▶ DATA SHOWN:
»»

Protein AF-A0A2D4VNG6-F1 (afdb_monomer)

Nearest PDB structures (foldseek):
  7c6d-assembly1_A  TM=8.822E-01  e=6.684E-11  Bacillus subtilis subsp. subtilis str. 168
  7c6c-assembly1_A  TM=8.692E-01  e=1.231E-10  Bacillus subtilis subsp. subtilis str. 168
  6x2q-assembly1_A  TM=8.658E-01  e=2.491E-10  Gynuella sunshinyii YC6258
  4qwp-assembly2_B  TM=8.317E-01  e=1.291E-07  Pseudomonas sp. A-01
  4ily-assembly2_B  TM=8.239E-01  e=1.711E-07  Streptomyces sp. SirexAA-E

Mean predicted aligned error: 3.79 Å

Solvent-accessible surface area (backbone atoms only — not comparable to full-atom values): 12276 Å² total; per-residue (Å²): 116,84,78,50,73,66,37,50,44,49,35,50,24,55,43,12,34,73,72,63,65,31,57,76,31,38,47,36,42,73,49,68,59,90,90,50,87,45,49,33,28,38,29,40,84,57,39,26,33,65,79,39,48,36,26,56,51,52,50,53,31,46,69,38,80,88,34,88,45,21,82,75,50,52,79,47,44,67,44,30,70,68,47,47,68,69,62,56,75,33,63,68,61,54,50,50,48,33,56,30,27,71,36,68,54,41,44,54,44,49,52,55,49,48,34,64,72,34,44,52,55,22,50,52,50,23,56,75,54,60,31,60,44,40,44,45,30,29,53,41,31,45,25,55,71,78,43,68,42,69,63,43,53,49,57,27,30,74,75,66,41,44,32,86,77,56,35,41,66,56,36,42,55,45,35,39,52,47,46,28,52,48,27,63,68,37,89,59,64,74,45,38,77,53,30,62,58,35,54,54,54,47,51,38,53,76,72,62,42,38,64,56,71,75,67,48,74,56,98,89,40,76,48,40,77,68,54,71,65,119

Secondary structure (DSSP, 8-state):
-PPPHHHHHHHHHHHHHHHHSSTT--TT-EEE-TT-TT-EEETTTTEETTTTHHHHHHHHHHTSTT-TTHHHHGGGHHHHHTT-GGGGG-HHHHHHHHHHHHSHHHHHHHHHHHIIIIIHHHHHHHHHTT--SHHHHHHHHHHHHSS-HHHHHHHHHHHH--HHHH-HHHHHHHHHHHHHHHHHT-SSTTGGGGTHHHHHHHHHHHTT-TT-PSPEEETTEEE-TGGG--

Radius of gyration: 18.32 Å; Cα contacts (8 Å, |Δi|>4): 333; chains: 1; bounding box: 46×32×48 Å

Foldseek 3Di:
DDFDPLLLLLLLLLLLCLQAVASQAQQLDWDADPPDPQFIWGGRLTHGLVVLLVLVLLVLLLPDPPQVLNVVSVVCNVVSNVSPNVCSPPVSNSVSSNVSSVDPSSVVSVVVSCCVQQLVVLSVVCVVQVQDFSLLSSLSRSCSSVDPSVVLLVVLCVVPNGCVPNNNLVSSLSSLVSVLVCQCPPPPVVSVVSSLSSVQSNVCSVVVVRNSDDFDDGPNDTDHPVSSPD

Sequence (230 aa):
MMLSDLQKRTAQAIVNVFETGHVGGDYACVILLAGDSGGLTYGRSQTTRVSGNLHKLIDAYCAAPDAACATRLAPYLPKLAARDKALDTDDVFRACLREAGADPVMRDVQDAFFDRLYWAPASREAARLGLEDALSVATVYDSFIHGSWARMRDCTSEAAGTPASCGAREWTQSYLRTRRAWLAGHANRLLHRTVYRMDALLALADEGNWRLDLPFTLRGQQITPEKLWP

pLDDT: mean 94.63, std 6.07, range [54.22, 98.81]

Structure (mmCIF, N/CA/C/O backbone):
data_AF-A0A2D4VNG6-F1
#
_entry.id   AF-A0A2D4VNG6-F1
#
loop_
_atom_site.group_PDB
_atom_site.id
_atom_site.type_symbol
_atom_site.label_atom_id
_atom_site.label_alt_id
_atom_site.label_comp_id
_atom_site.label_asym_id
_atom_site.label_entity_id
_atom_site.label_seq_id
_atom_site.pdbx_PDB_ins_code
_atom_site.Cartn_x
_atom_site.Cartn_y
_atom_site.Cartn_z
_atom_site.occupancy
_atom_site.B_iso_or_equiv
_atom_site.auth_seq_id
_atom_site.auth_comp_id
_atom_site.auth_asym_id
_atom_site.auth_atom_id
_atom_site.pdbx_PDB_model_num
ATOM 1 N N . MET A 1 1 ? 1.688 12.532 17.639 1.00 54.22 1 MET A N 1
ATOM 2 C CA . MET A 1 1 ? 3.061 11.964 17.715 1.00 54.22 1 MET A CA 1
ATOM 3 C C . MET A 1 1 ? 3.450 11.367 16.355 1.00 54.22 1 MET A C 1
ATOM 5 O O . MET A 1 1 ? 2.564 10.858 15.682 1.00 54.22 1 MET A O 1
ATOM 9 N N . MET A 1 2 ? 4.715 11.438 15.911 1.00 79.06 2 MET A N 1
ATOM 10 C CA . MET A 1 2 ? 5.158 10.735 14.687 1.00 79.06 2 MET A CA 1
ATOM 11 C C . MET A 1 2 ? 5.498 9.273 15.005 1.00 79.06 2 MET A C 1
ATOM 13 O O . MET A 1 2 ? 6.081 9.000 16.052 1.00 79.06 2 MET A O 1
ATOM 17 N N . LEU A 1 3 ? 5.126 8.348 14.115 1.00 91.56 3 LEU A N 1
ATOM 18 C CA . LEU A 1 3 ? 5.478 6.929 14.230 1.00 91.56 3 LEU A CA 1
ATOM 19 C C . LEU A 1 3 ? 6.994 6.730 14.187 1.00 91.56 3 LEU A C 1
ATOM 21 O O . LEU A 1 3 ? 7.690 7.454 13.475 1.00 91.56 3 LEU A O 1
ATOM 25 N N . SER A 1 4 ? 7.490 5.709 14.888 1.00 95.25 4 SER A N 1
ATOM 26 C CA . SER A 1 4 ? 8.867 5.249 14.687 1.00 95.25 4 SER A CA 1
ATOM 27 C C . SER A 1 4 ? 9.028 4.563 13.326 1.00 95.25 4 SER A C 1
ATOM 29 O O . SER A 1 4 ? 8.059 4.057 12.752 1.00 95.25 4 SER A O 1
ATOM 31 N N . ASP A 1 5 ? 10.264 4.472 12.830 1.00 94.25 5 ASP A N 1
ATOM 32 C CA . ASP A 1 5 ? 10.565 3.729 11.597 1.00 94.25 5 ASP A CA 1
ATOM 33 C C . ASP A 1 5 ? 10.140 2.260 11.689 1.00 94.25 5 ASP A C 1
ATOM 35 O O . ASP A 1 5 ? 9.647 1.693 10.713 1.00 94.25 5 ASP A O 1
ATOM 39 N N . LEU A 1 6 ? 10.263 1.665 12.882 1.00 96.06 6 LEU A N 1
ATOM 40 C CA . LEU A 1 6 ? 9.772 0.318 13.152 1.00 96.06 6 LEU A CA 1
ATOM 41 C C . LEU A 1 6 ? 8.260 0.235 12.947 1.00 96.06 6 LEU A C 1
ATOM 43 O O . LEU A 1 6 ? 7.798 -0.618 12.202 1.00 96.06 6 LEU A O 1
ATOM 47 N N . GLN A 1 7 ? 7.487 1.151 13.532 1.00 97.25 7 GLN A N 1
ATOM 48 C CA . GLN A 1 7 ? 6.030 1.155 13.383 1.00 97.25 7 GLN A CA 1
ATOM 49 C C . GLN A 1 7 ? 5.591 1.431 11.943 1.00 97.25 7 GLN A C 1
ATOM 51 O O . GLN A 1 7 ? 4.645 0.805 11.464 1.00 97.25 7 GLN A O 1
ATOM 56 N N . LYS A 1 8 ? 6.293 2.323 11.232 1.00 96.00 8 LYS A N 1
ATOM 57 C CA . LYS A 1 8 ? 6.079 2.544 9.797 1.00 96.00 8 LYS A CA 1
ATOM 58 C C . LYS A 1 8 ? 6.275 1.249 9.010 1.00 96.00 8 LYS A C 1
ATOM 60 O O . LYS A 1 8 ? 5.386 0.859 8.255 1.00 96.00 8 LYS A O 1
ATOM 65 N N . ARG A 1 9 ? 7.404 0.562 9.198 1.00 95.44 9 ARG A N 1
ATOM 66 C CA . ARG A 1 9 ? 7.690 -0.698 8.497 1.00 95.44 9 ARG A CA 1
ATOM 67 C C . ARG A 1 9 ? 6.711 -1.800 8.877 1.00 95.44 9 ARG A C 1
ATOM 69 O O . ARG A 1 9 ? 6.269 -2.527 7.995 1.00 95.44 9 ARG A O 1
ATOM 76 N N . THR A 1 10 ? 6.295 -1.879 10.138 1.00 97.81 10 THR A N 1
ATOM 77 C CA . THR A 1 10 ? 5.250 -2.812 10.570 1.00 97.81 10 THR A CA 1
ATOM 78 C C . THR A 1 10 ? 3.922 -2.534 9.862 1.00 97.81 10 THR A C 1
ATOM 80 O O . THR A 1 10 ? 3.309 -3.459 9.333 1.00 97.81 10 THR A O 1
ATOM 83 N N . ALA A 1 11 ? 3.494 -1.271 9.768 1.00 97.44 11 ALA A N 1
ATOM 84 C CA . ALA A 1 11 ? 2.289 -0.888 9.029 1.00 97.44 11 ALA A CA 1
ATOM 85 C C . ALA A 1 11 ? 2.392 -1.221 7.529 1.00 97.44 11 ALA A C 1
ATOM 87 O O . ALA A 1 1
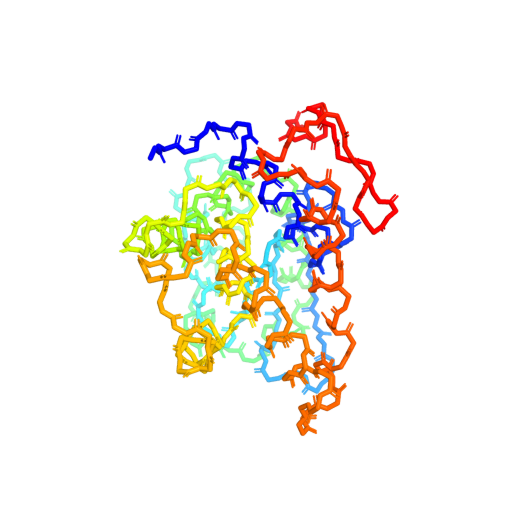1 ? 1.435 -1.709 6.928 1.00 97.44 11 ALA A O 1
ATOM 88 N N . GLN A 1 12 ? 3.565 -1.012 6.926 1.00 95.62 12 GLN A N 1
ATOM 89 C CA . GLN A 1 12 ? 3.825 -1.404 5.541 1.00 95.62 12 GLN A CA 1
ATOM 90 C C . GLN A 1 12 ? 3.802 -2.922 5.349 1.00 95.62 12 GLN A C 1
ATOM 92 O O . GLN A 1 12 ? 3.238 -3.399 4.369 1.00 95.62 12 GLN A O 1
ATOM 97 N N . ALA A 1 13 ? 4.352 -3.688 6.290 1.00 96.00 13 ALA A N 1
ATOM 98 C CA . ALA A 1 13 ? 4.337 -5.143 6.248 1.00 96.00 13 ALA A CA 1
ATOM 99 C C . ALA A 1 13 ? 2.926 -5.726 6.376 1.00 96.00 13 ALA A C 1
ATOM 101 O O . ALA A 1 13 ? 2.615 -6.699 5.695 1.00 96.00 13 ALA A O 1
ATOM 102 N N . ILE A 1 14 ? 2.053 -5.113 7.185 1.00 97.62 14 ILE A N 1
ATOM 103 C CA . ILE A 1 14 ? 0.627 -5.474 7.235 1.00 97.62 14 ILE A CA 1
ATOM 104 C C . ILE A 1 14 ? 0.014 -5.389 5.830 1.00 97.62 14 ILE A C 1
ATOM 106 O O . ILE A 1 14 ? -0.596 -6.350 5.361 1.00 97.62 14 ILE A O 1
ATOM 110 N N . VAL A 1 15 ? 0.232 -4.270 5.131 1.00 95.06 15 VAL A N 1
ATOM 111 C CA . VAL A 1 15 ? -0.268 -4.083 3.762 1.00 95.06 15 VAL A CA 1
ATOM 112 C C . VAL A 1 15 ? 0.384 -5.061 2.787 1.00 95.06 15 VAL A C 1
ATOM 114 O O . VAL A 1 15 ? -0.325 -5.674 1.997 1.00 95.06 15 VAL A O 1
ATOM 117 N N . ASN A 1 16 ? 1.696 -5.290 2.867 1.00 93.50 16 ASN A N 1
ATOM 118 C CA . ASN A 1 16 ? 2.371 -6.272 2.012 1.00 93.50 16 ASN A CA 1
ATOM 119 C C . ASN A 1 16 ? 1.774 -7.676 2.163 1.00 93.50 16 ASN A C 1
ATOM 121 O O . ASN A 1 16 ? 1.517 -8.349 1.169 1.00 93.50 16 ASN A O 1
ATOM 125 N N . VAL A 1 17 ? 1.488 -8.111 3.393 1.00 94.94 17 VAL A N 1
ATOM 126 C CA . VAL A 1 17 ? 0.819 -9.395 3.642 1.00 94.94 17 VAL A CA 1
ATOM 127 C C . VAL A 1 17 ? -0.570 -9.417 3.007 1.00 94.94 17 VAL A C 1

««

▶ WORK REQUEST: The reply should hold exactly the lines above, starting at the line with "ATOM 48 C CA" and ending at the line with "ATOM 97 N N", and no pictures.

▶ SOLUTION BELOW:
ATOM 48 C CA . GLN A 1 7 ? 6.030 1.155 13.383 1.00 97.25 7 GLN A CA 1
ATOM 49 C C . GLN A 1 7 ? 5.591 1.431 11.943 1.00 97.25 7 GLN A C 1
ATOM 51 O O . GLN A 1 7 ? 4.645 0.805 11.464 1.00 97.25 7 GLN A O 1
ATOM 56 N N . LYS A 1 8 ? 6.293 2.323 11.232 1.00 96.00 8 LYS A N 1
ATOM 57 C CA . LYS A 1 8 ? 6.079 2.544 9.797 1.00 96.00 8 LYS A CA 1
ATOM 58 C C . LYS A 1 8 ? 6.275 1.249 9.010 1.00 96.00 8 LYS A C 1
ATOM 60 O O . LYS A 1 8 ? 5.386 0.859 8.255 1.00 96.00 8 LYS A O 1
ATOM 65 N N . ARG A 1 9 ? 7.404 0.562 9.198 1.00 95.44 9 ARG A N 1
ATOM 66 C CA . ARG A 1 9 ? 7.690 -0.698 8.497 1.00 95.44 9 ARG A CA 1
ATOM 67 C C . ARG A 1 9 ? 6.711 -1.800 8.877 1.00 95.44 9 ARG A C 1
ATOM 69 O O . ARG A 1 9 ? 6.269 -2.527 7.995 1.00 95.44 9 ARG A O 1
ATOM 76 N N . THR A 1 10 ? 6.295 -1.879 10.138 1.00 97.81 10 THR A N 1
ATOM 77 C CA . THR A 1 10 ? 5.250 -2.812 10.570 1.00 97.81 10 THR A CA 1
ATOM 78 C C . THR A 1 10 ? 3.922 -2.534 9.862 1.00 97.81 10 THR A C 1
ATOM 80 O O . THR A 1 10 ? 3.309 -3.459 9.333 1.00 97.81 10 THR A O 1
ATOM 83 N N . ALA A 1 11 ? 3.494 -1.271 9.768 1.00 97.44 11 ALA A N 1
ATOM 84 C CA . ALA A 1 11 ? 2.289 -0.888 9.029 1.00 97.44 11 ALA A CA 1
ATOM 85 C C . ALA A 1 11 ? 2.392 -1.221 7.529 1.00 97.44 11 ALA A C 1
ATOM 87 O O . ALA A 1 1
1 ? 1.435 -1.709 6.928 1.00 97.44 11 ALA A O 1
ATOM 88 N N . GLN A 1 12 ? 3.565 -1.012 6.926 1.00 95.62 12 GLN A N 1
ATOM 89 C CA . GLN A 1 12 ? 3.825 -1.404 5.541 1.00 95.62 12 GLN A CA 1
ATOM 90 C C . GLN A 1 12 ? 3.802 -2.922 5.349 1.00 95.62 12 GLN A C 1
ATOM 92 O O . GLN A 1 12 ? 3.238 -3.399 4.369 1.00 95.62 12 GLN A O 1
ATOM 97 N N . ALA A 1 13 ? 4.352 -3.688 6.290 1.00 96.00 13 ALA A N 1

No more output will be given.